BEGIN Records for this task

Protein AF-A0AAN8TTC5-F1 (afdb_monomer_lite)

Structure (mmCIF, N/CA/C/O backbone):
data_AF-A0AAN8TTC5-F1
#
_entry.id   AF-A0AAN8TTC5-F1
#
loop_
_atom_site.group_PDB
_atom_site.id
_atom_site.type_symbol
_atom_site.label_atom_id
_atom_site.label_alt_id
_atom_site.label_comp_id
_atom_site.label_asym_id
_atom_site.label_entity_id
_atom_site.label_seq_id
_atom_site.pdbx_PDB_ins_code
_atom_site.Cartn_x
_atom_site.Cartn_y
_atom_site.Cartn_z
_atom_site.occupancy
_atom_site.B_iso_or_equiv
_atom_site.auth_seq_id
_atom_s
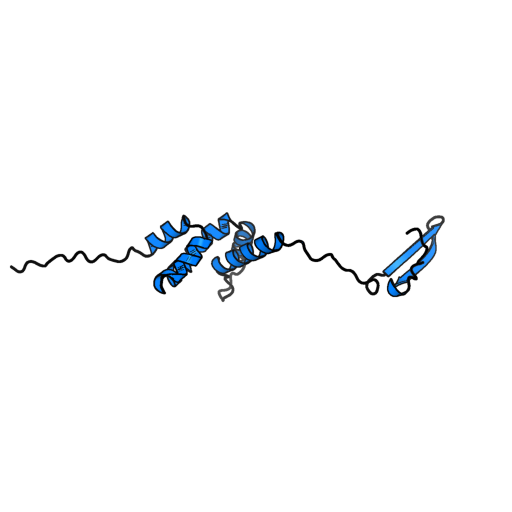ite.auth_comp_id
_atom_site.auth_asym_id
_atom_site.auth_atom_id
_atom_site.pdbx_PDB_model_num
ATOM 1 N N . MET A 1 1 ? -23.832 -0.587 67.638 1.00 36.38 1 MET A N 1
ATOM 2 C CA . MET A 1 1 ? -23.210 -1.630 66.794 1.00 36.38 1 MET A CA 1
ATOM 3 C C . MET A 1 1 ? -24.037 -1.739 65.527 1.00 36.38 1 MET A C 1
ATOM 5 O O . MET A 1 1 ? -25.097 -2.344 65.565 1.00 36.38 1 MET A O 1
ATOM 9 N N . SER A 1 2 ? -23.609 -1.082 64.450 1.00 34.56 2 SER A N 1
ATOM 10 C CA . SER A 1 2 ? -24.318 -1.109 63.166 1.00 34.56 2 SER A CA 1
ATOM 11 C C . SER A 1 2 ? -23.447 -1.848 62.163 1.00 34.56 2 SER A C 1
ATOM 13 O O . SER A 1 2 ? -22.318 -1.445 61.896 1.00 34.56 2 SER A O 1
ATOM 15 N N . ILE A 1 3 ? -23.960 -2.974 61.682 1.00 44.28 3 ILE A N 1
ATOM 16 C CA . ILE A 1 3 ? -23.288 -3.877 60.754 1.00 44.28 3 ILE A CA 1
ATOM 17 C C . ILE A 1 3 ? -23.375 -3.224 59.372 1.00 44.28 3 ILE A C 1
ATOM 19 O O . ILE A 1 3 ? -24.449 -3.148 58.778 1.00 44.28 3 ILE A O 1
ATOM 23 N N . VAL A 1 4 ? -22.256 -2.687 58.885 1.00 44.94 4 VAL A N 1
ATOM 24 C CA . VAL A 1 4 ? -22.154 -2.148 57.526 1.00 44.94 4 VAL A CA 1
ATOM 25 C C . VAL A 1 4 ? -22.143 -3.333 56.564 1.00 44.94 4 VAL A C 1
ATOM 27 O O . VAL A 1 4 ? -21.191 -4.108 56.518 1.00 44.94 4 VAL A O 1
ATOM 30 N N . SER A 1 5 ? -23.233 -3.480 55.816 1.00 43.53 5 SER A N 1
ATOM 31 C CA . SER A 1 5 ? -23.344 -4.389 54.678 1.00 43.53 5 SER A CA 1
ATOM 32 C C . SER A 1 5 ? -22.254 -4.052 53.653 1.00 43.53 5 SER A C 1
ATOM 34 O O . SER A 1 5 ? -22.365 -3.040 52.960 1.00 43.53 5 SER A O 1
ATOM 36 N N . LEU A 1 6 ? -21.221 -4.899 53.528 1.00 41.62 6 LEU A N 1
ATOM 37 C CA . LEU A 1 6 ? -20.301 -4.883 52.386 1.00 41.62 6 LEU A CA 1
ATOM 38 C C . LEU A 1 6 ? -21.084 -5.285 51.130 1.00 41.62 6 LEU A C 1
ATOM 40 O O . LEU A 1 6 ? -21.099 -6.445 50.717 1.00 41.62 6 LEU A O 1
ATOM 44 N N . SER A 1 7 ? -21.743 -4.316 50.497 1.00 44.25 7 SER A N 1
ATOM 45 C CA . SER A 1 7 ? -22.064 -4.447 49.086 1.00 44.25 7 SER A CA 1
ATOM 46 C C . SER A 1 7 ? -20.729 -4.513 48.348 1.00 44.25 7 SER A C 1
ATOM 48 O O . SER A 1 7 ? -19.930 -3.579 48.373 1.00 44.25 7 SER A O 1
ATOM 50 N N . SER A 1 8 ? -20.447 -5.669 47.747 1.00 49.41 8 SER A N 1
ATOM 51 C CA . SER A 1 8 ? -19.336 -5.860 46.820 1.00 49.41 8 SER A CA 1
ATOM 52 C C . SER A 1 8 ? -19.548 -4.909 45.640 1.00 49.41 8 SER A C 1
ATOM 54 O O . SER A 1 8 ? -20.185 -5.245 44.641 1.00 49.41 8 SER A O 1
ATOM 56 N N . GLN A 1 9 ? -19.087 -3.667 45.789 1.00 47.66 9 GLN A N 1
ATOM 57 C CA . GLN A 1 9 ? -18.973 -2.730 44.689 1.00 47.66 9 GLN A CA 1
ATOM 58 C C . GLN A 1 9 ? -17.930 -3.329 43.754 1.00 47.66 9 GLN A C 1
ATOM 60 O O . GLN A 1 9 ? -16.730 -3.247 44.010 1.00 47.66 9 GLN A O 1
ATOM 65 N N . LYS A 1 10 ? -18.400 -3.987 42.688 1.00 50.97 10 LYS A N 1
ATOM 66 C CA . LYS A 1 10 ? -17.575 -4.370 41.543 1.00 50.97 10 LYS A CA 1
ATOM 67 C C . LYS A 1 10 ? -17.020 -3.081 40.951 1.00 50.97 10 LYS A C 1
ATOM 69 O O . LYS A 1 10 ? -17.652 -2.466 40.093 1.00 50.97 10 LYS A O 1
ATOM 74 N N . GLN A 1 11 ? -15.882 -2.633 41.472 1.00 55.75 11 GLN A N 1
ATOM 75 C CA . GLN A 1 11 ? -15.159 -1.524 40.882 1.00 55.75 11 GLN A CA 1
ATOM 76 C C . GLN A 1 11 ? -14.860 -1.917 39.433 1.00 55.75 11 GLN A C 1
ATOM 78 O O . GLN A 1 11 ? -14.465 -3.064 39.187 1.00 55.75 11 GLN A O 1
ATOM 83 N N . PRO A 1 12 ? -15.118 -1.024 38.462 1.00 55.09 12 PRO A N 1
ATOM 84 C CA . PRO A 1 12 ? -14.739 -1.298 37.089 1.00 55.09 12 PRO A CA 1
ATOM 85 C C . PRO A 1 12 ? -13.245 -1.646 37.073 1.00 55.09 12 PRO A C 1
ATOM 87 O O . PRO A 1 12 ? -12.479 -1.035 37.827 1.00 55.09 12 PRO A O 1
ATOM 90 N N . PRO A 1 13 ? -12.828 -2.645 36.275 1.00 62.53 13 PRO A N 1
ATOM 91 C CA . PRO A 1 13 ? -11.427 -3.021 36.216 1.00 62.53 13 PRO A CA 1
ATOM 92 C C . PRO A 1 13 ? -10.588 -1.768 35.924 1.00 62.53 13 PRO A C 1
ATOM 94 O O . PRO A 1 13 ? -11.011 -0.943 35.104 1.00 62.53 13 PRO A O 1
ATOM 97 N N . PRO A 1 14 ? -9.426 -1.602 36.582 1.00 74.50 14 PRO A N 1
ATOM 98 C CA . PRO A 1 14 ? -8.524 -0.501 36.289 1.00 74.50 14 PRO A CA 1
ATOM 99 C C . PRO A 1 14 ? -8.272 -0.450 34.782 1.00 74.50 14 PRO A C 1
ATOM 101 O O . PRO A 1 14 ? -8.064 -1.489 34.150 1.00 74.50 14 PRO A O 1
ATOM 104 N N . TRP A 1 15 ? -8.309 0.740 34.187 1.00 70.56 15 TRP A N 1
ATOM 105 C CA . TRP A 1 15 ? -8.144 0.917 32.740 1.00 70.56 15 TRP A CA 1
ATOM 106 C C . TRP A 1 15 ? -6.837 0.286 32.218 1.00 70.56 15 TRP A C 1
ATOM 108 O O . TRP A 1 15 ? -6.765 -0.124 31.063 1.00 70.56 15 TRP A O 1
ATOM 118 N N . GLN A 1 16 ? -5.835 0.114 33.084 1.00 74.31 16 GLN A N 1
ATOM 119 C CA . GLN A 1 16 ? -4.582 -0.592 32.813 1.00 74.31 16 GLN A CA 1
ATOM 120 C C . GLN A 1 16 ? -4.784 -2.074 32.452 1.00 74.31 16 GLN A C 1
ATOM 122 O O . GLN A 1 16 ? -4.068 -2.605 31.606 1.00 74.31 16 GLN A O 1
ATOM 127 N N . VAL A 1 17 ? -5.777 -2.746 33.044 1.00 79.19 17 VAL A N 1
ATOM 128 C CA . VAL A 1 17 ? -6.119 -4.141 32.710 1.00 79.19 17 VAL A CA 1
ATOM 129 C C . VAL A 1 17 ? -6.659 -4.223 31.285 1.00 79.19 17 VAL A C 1
ATOM 131 O O . VAL A 1 17 ? -6.337 -5.148 30.546 1.00 79.19 17 VAL A O 1
ATOM 134 N N . VAL A 1 18 ? -7.430 -3.216 30.869 1.00 74.31 18 VAL A N 1
ATOM 135 C CA . VAL A 1 18 ? -7.939 -3.117 29.497 1.00 74.31 18 VAL A CA 1
ATOM 136 C C . VAL A 1 18 ? -6.788 -2.930 28.507 1.00 74.31 18 VAL A C 1
ATOM 138 O O . VAL A 1 18 ? -6.801 -3.565 27.460 1.00 74.31 18 VAL A O 1
ATOM 141 N N . VAL A 1 19 ? -5.765 -2.136 28.853 1.00 73.19 19 VAL A N 1
ATOM 142 C CA . VAL A 1 19 ? -4.552 -1.962 28.028 1.00 73.19 19 VAL A CA 1
ATOM 143 C C . VAL A 1 19 ? -3.773 -3.272 27.894 1.00 73.19 19 VAL A C 1
ATOM 145 O O . VAL A 1 19 ? -3.382 -3.629 26.786 1.00 73.19 19 VAL A O 1
ATOM 148 N N . LEU A 1 20 ? -3.599 -4.023 28.986 1.00 80.12 20 LEU A N 1
ATOM 149 C CA . LEU A 1 20 ? -2.949 -5.340 28.958 1.00 80.12 20 LEU A CA 1
ATOM 150 C C . LEU A 1 20 ? -3.684 -6.307 28.027 1.00 80.12 20 LEU A C 1
ATOM 152 O O . LEU A 1 20 ? -3.075 -6.867 27.119 1.00 80.12 20 LEU A O 1
ATOM 156 N N . VAL A 1 21 ? -5.001 -6.450 28.192 1.00 81.44 21 VAL A N 1
ATOM 157 C CA . VAL A 1 21 ? -5.808 -7.328 27.328 1.00 81.44 21 VAL A CA 1
ATOM 158 C C . VAL A 1 21 ? -5.765 -6.852 25.875 1.00 81.44 21 VAL A C 1
ATOM 160 O O . VAL A 1 21 ? -5.623 -7.667 24.968 1.00 81.44 21 VAL A O 1
ATOM 163 N N . ALA A 1 22 ? -5.818 -5.541 25.645 1.00 79.81 22 ALA A N 1
ATOM 164 C CA . ALA A 1 22 ? -5.781 -4.954 24.315 1.00 79.81 22 ALA A CA 1
ATOM 165 C C . ALA A 1 22 ? -4.498 -5.275 23.533 1.00 79.81 22 ALA A C 1
ATOM 167 O O . ALA A 1 22 ? -4.572 -5.431 22.317 1.00 79.81 22 ALA A O 1
ATOM 168 N N . THR A 1 23 ? -3.350 -5.443 24.202 1.00 77.69 23 THR A N 1
ATOM 169 C CA . THR A 1 23 ? -2.105 -5.869 23.527 1.00 77.69 23 THR A CA 1
ATOM 170 C C . THR A 1 23 ? -2.140 -7.306 22.998 1.00 77.69 23 THR A C 1
ATOM 172 O O . THR A 1 23 ? -1.354 -7.643 22.116 1.00 77.69 23 THR A O 1
ATOM 175 N N . HIS A 1 24 ? -3.065 -8.140 23.483 1.00 83.06 24 HIS A N 1
ATOM 176 C CA . HIS A 1 24 ? -3.269 -9.511 23.004 1.00 83.06 24 HIS A CA 1
ATOM 177 C C . HIS A 1 24 ? -4.380 -9.637 21.952 1.00 83.06 24 HIS A C 1
ATOM 179 O O . HIS A 1 24 ? -4.564 -10.714 21.386 1.00 83.06 24 HIS A O 1
ATOM 185 N N . LEU A 1 25 ? -5.132 -8.564 21.695 1.00 84.69 25 LEU A N 1
ATOM 186 C CA . LEU A 1 25 ? -6.207 -8.548 20.706 1.00 84.69 25 LEU A CA 1
ATOM 187 C C . LEU A 1 25 ? -5.675 -8.139 19.333 1.00 84.69 25 LEU A C 1
ATOM 189 O O . LEU A 1 25 ? -4.775 -7.308 19.208 1.00 84.69 25 LEU A O 1
ATOM 193 N N . ASP A 1 26 ? -6.275 -8.688 18.279 1.00 87.94 26 ASP A N 1
ATOM 194 C CA . ASP A 1 26 ? -5.983 -8.244 16.926 1.00 87.94 26 ASP A CA 1
ATOM 195 C C . ASP A 1 26 ? -6.597 -6.850 16.662 1.00 87.94 26 ASP A C 1
ATOM 197 O O . ASP A 1 26 ? -7.651 -6.499 17.211 1.00 87.94 26 ASP A O 1
ATOM 201 N N . PRO A 1 27 ? -5.991 -6.045 15.770 1.00 86.88 27 PRO A N 1
ATOM 202 C CA . PRO A 1 27 ? -6.455 -4.690 15.471 1.00 86.88 27 PRO A CA 1
ATOM 203 C C . PRO A 1 27 ? -7.920 -4.603 15.018 1.00 86.88 27 PRO A C 1
ATOM 205 O O . PRO A 1 27 ? -8.566 -3.573 15.226 1.00 86.88 27 PRO A O 1
ATOM 208 N N . LYS A 1 28 ? -8.468 -5.663 14.399 1.00 88.25 28 LYS A N 1
ATOM 209 C CA . LYS A 1 28 ? -9.879 -5.687 13.983 1.00 88.25 28 LYS A CA 1
ATOM 210 C C . LYS A 1 28 ? -10.797 -5.856 15.188 1.00 88.25 28 LYS A C 1
ATOM 212 O O . LYS A 1 28 ? -11.754 -5.093 15.311 1.00 88.25 28 LYS A O 1
ATOM 217 N N . THR A 1 29 ? -10.498 -6.789 16.091 1.00 90.31 29 THR A N 1
ATOM 218 C CA . THR A 1 29 ? -11.267 -6.953 17.336 1.00 90.31 29 THR A CA 1
ATOM 219 C C . THR A 1 29 ? -11.207 -5.699 18.200 1.00 90.31 29 THR A C 1
ATOM 221 O O . THR A 1 29 ? -12.229 -5.296 18.752 1.00 90.31 29 THR A O 1
ATOM 224 N N . LEU A 1 30 ? -10.055 -5.024 18.254 1.00 88.12 30 LEU A N 1
ATOM 225 C CA . LEU A 1 30 ? -9.907 -3.749 18.957 1.00 88.12 30 LEU A CA 1
ATOM 226 C C . LEU A 1 30 ? -10.834 -2.653 18.392 1.00 88.12 30 LEU A C 1
ATOM 228 O O . LEU A 1 30 ? -11.443 -1.882 19.134 1.00 88.12 30 LEU A O 1
ATOM 232 N N . ALA A 1 31 ? -10.981 -2.600 17.065 1.00 88.19 31 ALA A N 1
ATOM 233 C CA . ALA A 1 31 ? -11.901 -1.672 16.415 1.00 88.19 31 ALA A CA 1
ATOM 234 C C . ALA A 1 31 ? -13.369 -2.017 16.714 1.00 88.19 31 ALA A C 1
ATOM 236 O O . ALA A 1 31 ? -14.149 -1.123 17.032 1.00 88.19 31 ALA A O 1
ATOM 237 N N . ILE A 1 32 ? -13.743 -3.299 16.670 1.00 90.62 32 ILE A N 1
ATOM 238 C CA . ILE A 1 32 ? -15.112 -3.749 16.981 1.00 90.62 32 ILE A CA 1
ATOM 239 C C . ILE A 1 32 ? -15.462 -3.448 18.443 1.00 90.62 32 ILE A C 1
ATOM 241 O O . ILE A 1 32 ? -16.550 -2.955 18.738 1.00 90.62 32 ILE A O 1
ATOM 245 N N . SER A 1 33 ? -14.532 -3.694 19.364 1.00 87.69 33 SER A N 1
ATOM 246 C CA . SER A 1 33 ? -14.755 -3.480 20.791 1.00 87.69 33 SER A CA 1
ATOM 247 C C . SER A 1 33 ? -14.908 -1.998 21.154 1.00 87.69 33 SER A C 1
ATOM 249 O O . SER A 1 33 ? -15.650 -1.655 22.076 1.00 87.69 33 SER A O 1
ATOM 251 N N . SER A 1 34 ? -14.312 -1.096 20.368 1.00 87.81 34 SER A N 1
ATOM 252 C CA . SER A 1 34 ? -14.515 0.351 20.504 1.00 87.81 34 SER A CA 1
ATOM 253 C C . SER A 1 34 ? -15.973 0.792 20.283 1.00 87.81 34 SER A C 1
ATOM 255 O O . SER A 1 34 ? -16.380 1.843 20.776 1.00 87.81 34 SER A O 1
ATOM 257 N N . CYS A 1 35 ? -16.785 -0.019 19.596 1.00 90.44 35 CYS A N 1
ATOM 258 C CA . CYS A 1 35 ? -18.189 0.280 19.307 1.00 90.44 35 CYS A CA 1
ATOM 259 C C . CYS A 1 35 ? -19.152 -0.079 20.452 1.00 90.44 35 CYS A C 1
ATOM 261 O O . CYS A 1 35 ? -20.343 0.201 20.339 1.00 90.44 35 CYS A O 1
ATOM 263 N N . VAL A 1 36 ? -18.671 -0.682 21.547 1.00 90.69 36 VAL A N 1
ATOM 264 C CA . VAL A 1 36 ? -19.525 -1.134 22.661 1.00 90.69 36 VAL A CA 1
ATOM 265 C C . VAL A 1 36 ? -20.108 0.049 23.442 1.00 90.69 36 VAL A C 1
ATOM 267 O O . VAL A 1 36 ? -21.311 0.107 23.682 1.00 90.69 36 VAL A O 1
ATOM 270 N N . CYS A 1 37 ? -19.267 1.002 23.855 1.00 87.56 37 CYS A N 1
ATOM 271 C CA . CYS A 1 37 ? -19.695 2.226 24.539 1.00 87.56 37 CYS A CA 1
ATOM 272 C C . CYS A 1 37 ? -18.610 3.316 24.482 1.00 87.56 37 CYS A C 1
ATOM 274 O O . CYS A 1 37 ? -17.475 3.059 24.084 1.00 87.56 37 CYS A O 1
ATOM 276 N N . LYS A 1 38 ? -18.930 4.540 24.936 1.00 87.12 38 LYS A N 1
ATOM 277 C CA . LYS A 1 38 ? -17.984 5.676 24.939 1.00 87.12 38 LYS A CA 1
ATOM 278 C C . LYS A 1 38 ? -16.698 5.389 25.721 1.00 87.12 38 LYS A C 1
ATOM 280 O O . LYS A 1 38 ? -15.624 5.772 25.272 1.00 87.12 38 LYS A O 1
ATOM 285 N N . SER A 1 39 ? -16.791 4.703 26.859 1.00 85.44 39 SER A N 1
ATOM 286 C CA . SER A 1 39 ? -15.612 4.363 27.664 1.00 85.44 39 SER A CA 1
ATOM 287 C C . SER A 1 39 ? -14.693 3.390 26.926 1.00 85.44 39 SER A C 1
ATOM 289 O O . SER A 1 39 ? -13.489 3.610 26.883 1.00 85.44 39 SER A O 1
ATOM 291 N N . TRP A 1 40 ? -15.259 2.368 26.273 1.00 86.25 40 TRP A N 1
ATOM 292 C CA . TRP A 1 40 ? -14.494 1.437 25.439 1.00 86.25 40 TRP A CA 1
ATOM 293 C C . TRP A 1 40 ? -13.880 2.130 24.229 1.00 86.25 40 TRP A C 1
ATOM 295 O O . TRP A 1 40 ? -12.722 1.874 23.918 1.00 86.25 40 TRP A O 1
ATOM 305 N N . LEU A 1 41 ? -14.606 3.049 23.587 1.00 87.19 41 LEU A N 1
ATOM 306 C CA . LEU A 1 41 ? -14.057 3.862 22.506 1.00 87.19 41 LEU A CA 1
ATOM 307 C C . LEU A 1 41 ? -12.811 4.619 22.967 1.00 87.19 41 LEU A C 1
ATOM 309 O O . LEU A 1 41 ? -11.775 4.528 22.318 1.00 87.19 41 LEU A O 1
ATOM 313 N N . ILE A 1 42 ? -12.894 5.327 24.096 1.00 86.00 42 ILE A N 1
ATOM 314 C CA . ILE A 1 42 ? -11.765 6.088 24.641 1.00 86.00 42 ILE A CA 1
ATOM 315 C C . ILE A 1 42 ? -10.605 5.141 24.950 1.00 86.00 42 ILE A C 1
ATOM 317 O O . ILE A 1 42 ? -9.512 5.355 24.427 1.00 86.00 42 ILE A O 1
ATOM 321 N N . SER A 1 43 ? -10.849 4.064 25.702 1.00 85.19 43 SER A N 1
ATOM 322 C CA . SER A 1 43 ? -9.815 3.097 26.082 1.00 85.19 43 SER A CA 1
ATOM 323 C C . SER A 1 43 ? -9.138 2.453 24.872 1.00 85.19 43 SER A C 1
ATOM 325 O O . SER A 1 43 ? -7.919 2.480 24.791 1.00 85.19 43 SER A O 1
ATOM 327 N N . MET A 1 44 ? -9.898 1.949 23.897 1.00 86.25 44 MET A N 1
ATOM 328 C CA . MET A 1 44 ? -9.359 1.282 22.700 1.00 86.25 44 MET A CA 1
ATOM 329 C C . MET A 1 44 ? -8.717 2.254 21.707 1.00 86.25 44 MET A C 1
ATOM 331 O O . MET A 1 44 ? -8.008 1.845 20.791 1.00 86.25 44 MET A O 1
ATOM 335 N N . SER A 1 45 ? -8.946 3.554 21.875 1.00 85.00 45 SER A N 1
ATOM 336 C CA . SER A 1 45 ? -8.357 4.600 21.043 1.00 85.00 45 SER A CA 1
ATOM 337 C C . SER A 1 45 ? -7.024 5.145 21.574 1.00 85.00 45 SER A C 1
ATOM 339 O O . SER A 1 45 ? -6.395 5.932 20.859 1.00 85.00 45 SER A O 1
ATOM 341 N N . LEU A 1 46 ? -6.603 4.721 22.778 1.00 86.75 46 LEU A N 1
ATOM 342 C CA . LEU A 1 46 ? -5.369 5.142 23.449 1.00 86.75 46 LEU A CA 1
ATOM 343 C C . LEU A 1 46 ? -4.123 4.723 22.676 1.00 86.75 46 LEU A C 1
ATOM 345 O O . LEU A 1 46 ? -3.944 3.555 22.337 1.00 86.75 46 LEU A O 1
ATOM 349 N N . ASP A 1 47 ? -3.209 5.667 22.474 1.00 87.12 47 ASP A N 1
ATOM 350 C CA . ASP A 1 47 ? -2.046 5.460 21.611 1.00 87.12 47 ASP A CA 1
ATOM 351 C C . ASP A 1 47 ? -1.065 4.403 22.141 1.00 87.12 47 ASP A C 1
ATOM 353 O O . ASP A 1 47 ? -0.450 3.678 21.365 1.00 87.12 47 ASP A O 1
ATOM 357 N N . GLN A 1 48 ? -1.015 4.230 23.465 1.00 85.69 48 GLN A N 1
ATOM 358 C CA . GLN A 1 48 ? -0.225 3.197 24.143 1.00 85.69 48 GLN A CA 1
ATOM 359 C C . GLN A 1 48 ? -0.593 1.772 23.704 1.00 85.69 48 GLN A C 1
ATOM 361 O O . GLN A 1 48 ? 0.263 0.893 23.708 1.00 85.69 48 GLN A O 1
ATOM 366 N N . ILE A 1 49 ? -1.849 1.539 23.307 1.00 88.25 49 ILE A N 1
ATOM 367 C CA . ILE A 1 49 ? -2.301 0.243 22.781 1.00 88.25 49 ILE A CA 1
ATOM 368 C C . ILE A 1 49 ? -1.832 0.067 21.332 1.00 88.25 49 ILE A C 1
ATOM 370 O O . ILE A 1 49 ? -1.407 -1.014 20.927 1.00 88.25 49 ILE A O 1
ATOM 374 N N . TRP A 1 50 ? -1.891 1.139 20.540 1.00 88.44 50 TRP A N 1
ATOM 375 C CA . TRP A 1 50 ? -1.561 1.106 19.115 1.00 88.44 50 TRP A CA 1
ATOM 376 C C . TRP A 1 50 ? -0.057 1.114 18.842 1.00 88.44 50 TRP A C 1
ATOM 378 O O . TRP A 1 50 ? 0.359 0.611 17.800 1.00 88.44 50 TRP A O 1
ATOM 388 N N . GLN A 1 51 ? 0.763 1.630 19.759 1.00 88.62 51 GLN A N 1
ATOM 389 C CA . GLN A 1 51 ? 2.223 1.640 19.647 1.00 88.62 51 GLN A CA 1
ATOM 390 C C . GLN A 1 51 ? 2.828 0.237 19.437 1.00 88.62 51 GLN A C 1
ATOM 392 O O . GLN A 1 51 ? 3.475 0.036 18.404 1.00 88.62 51 GLN A O 1
ATOM 397 N N . PRO A 1 52 ? 2.624 -0.760 20.326 1.00 88.31 52 PRO A N 1
ATOM 398 C CA . PRO A 1 52 ? 3.185 -2.099 20.132 1.00 88.31 52 PRO A CA 1
ATOM 399 C C . PRO A 1 52 ? 2.629 -2.786 18.877 1.00 88.31 52 PRO A C 1
ATOM 401 O O . PRO A 1 52 ? 3.385 -3.431 18.149 1.00 88.31 52 PRO A O 1
ATOM 404 N N . LEU A 1 53 ? 1.344 -2.582 18.561 1.00 88.06 53 LEU A N 1
ATOM 405 C CA . LEU A 1 53 ? 0.725 -3.098 17.334 1.00 88.06 53 LEU A CA 1
ATOM 406 C C . LEU A 1 53 ? 1.378 -2.508 16.075 1.00 88.06 53 LEU A C 1
ATOM 408 O O . LEU A 1 53 ? 1.681 -3.236 15.130 1.00 88.06 53 LEU A O 1
ATOM 412 N N . CYS A 1 54 ? 1.633 -1.198 16.056 1.00 89.25 54 CYS A N 1
ATOM 413 C CA . CYS A 1 54 ? 2.298 -0.526 14.943 1.00 89.25 54 CYS A CA 1
ATOM 414 C C . CYS A 1 54 ? 3.750 -0.990 14.795 1.00 89.25 54 CYS A C 1
ATOM 416 O O . CYS A 1 54 ? 4.169 -1.310 13.686 1.00 89.25 54 CYS A O 1
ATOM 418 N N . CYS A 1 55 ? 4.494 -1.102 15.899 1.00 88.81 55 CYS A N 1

END Records for this task

Brief: Look above for the line holding "ATOM 201 N N" and the line holding "ATOM 205 O O". Retype both, and every line between them, word for word and nothing else.

Written solution:
ATOM 201 N N . PRO A 1 27 ? -5.991 -6.045 15.770 1.00 86.88 27 PRO A N 1
ATOM 202 C CA . PRO A 1 27 ? -6.455 -4.690 15.471 1.00 86.88 27 PRO A CA 1
ATOM 203 C C . PRO A 1 27 ? -7.920 -4.603 15.018 1.00 86.88 27 PRO A C 1
ATOM 205 O O . PRO A 1 27 ? -8.566 -3.573 15.226 1.00 86.88 27 PRO A O 1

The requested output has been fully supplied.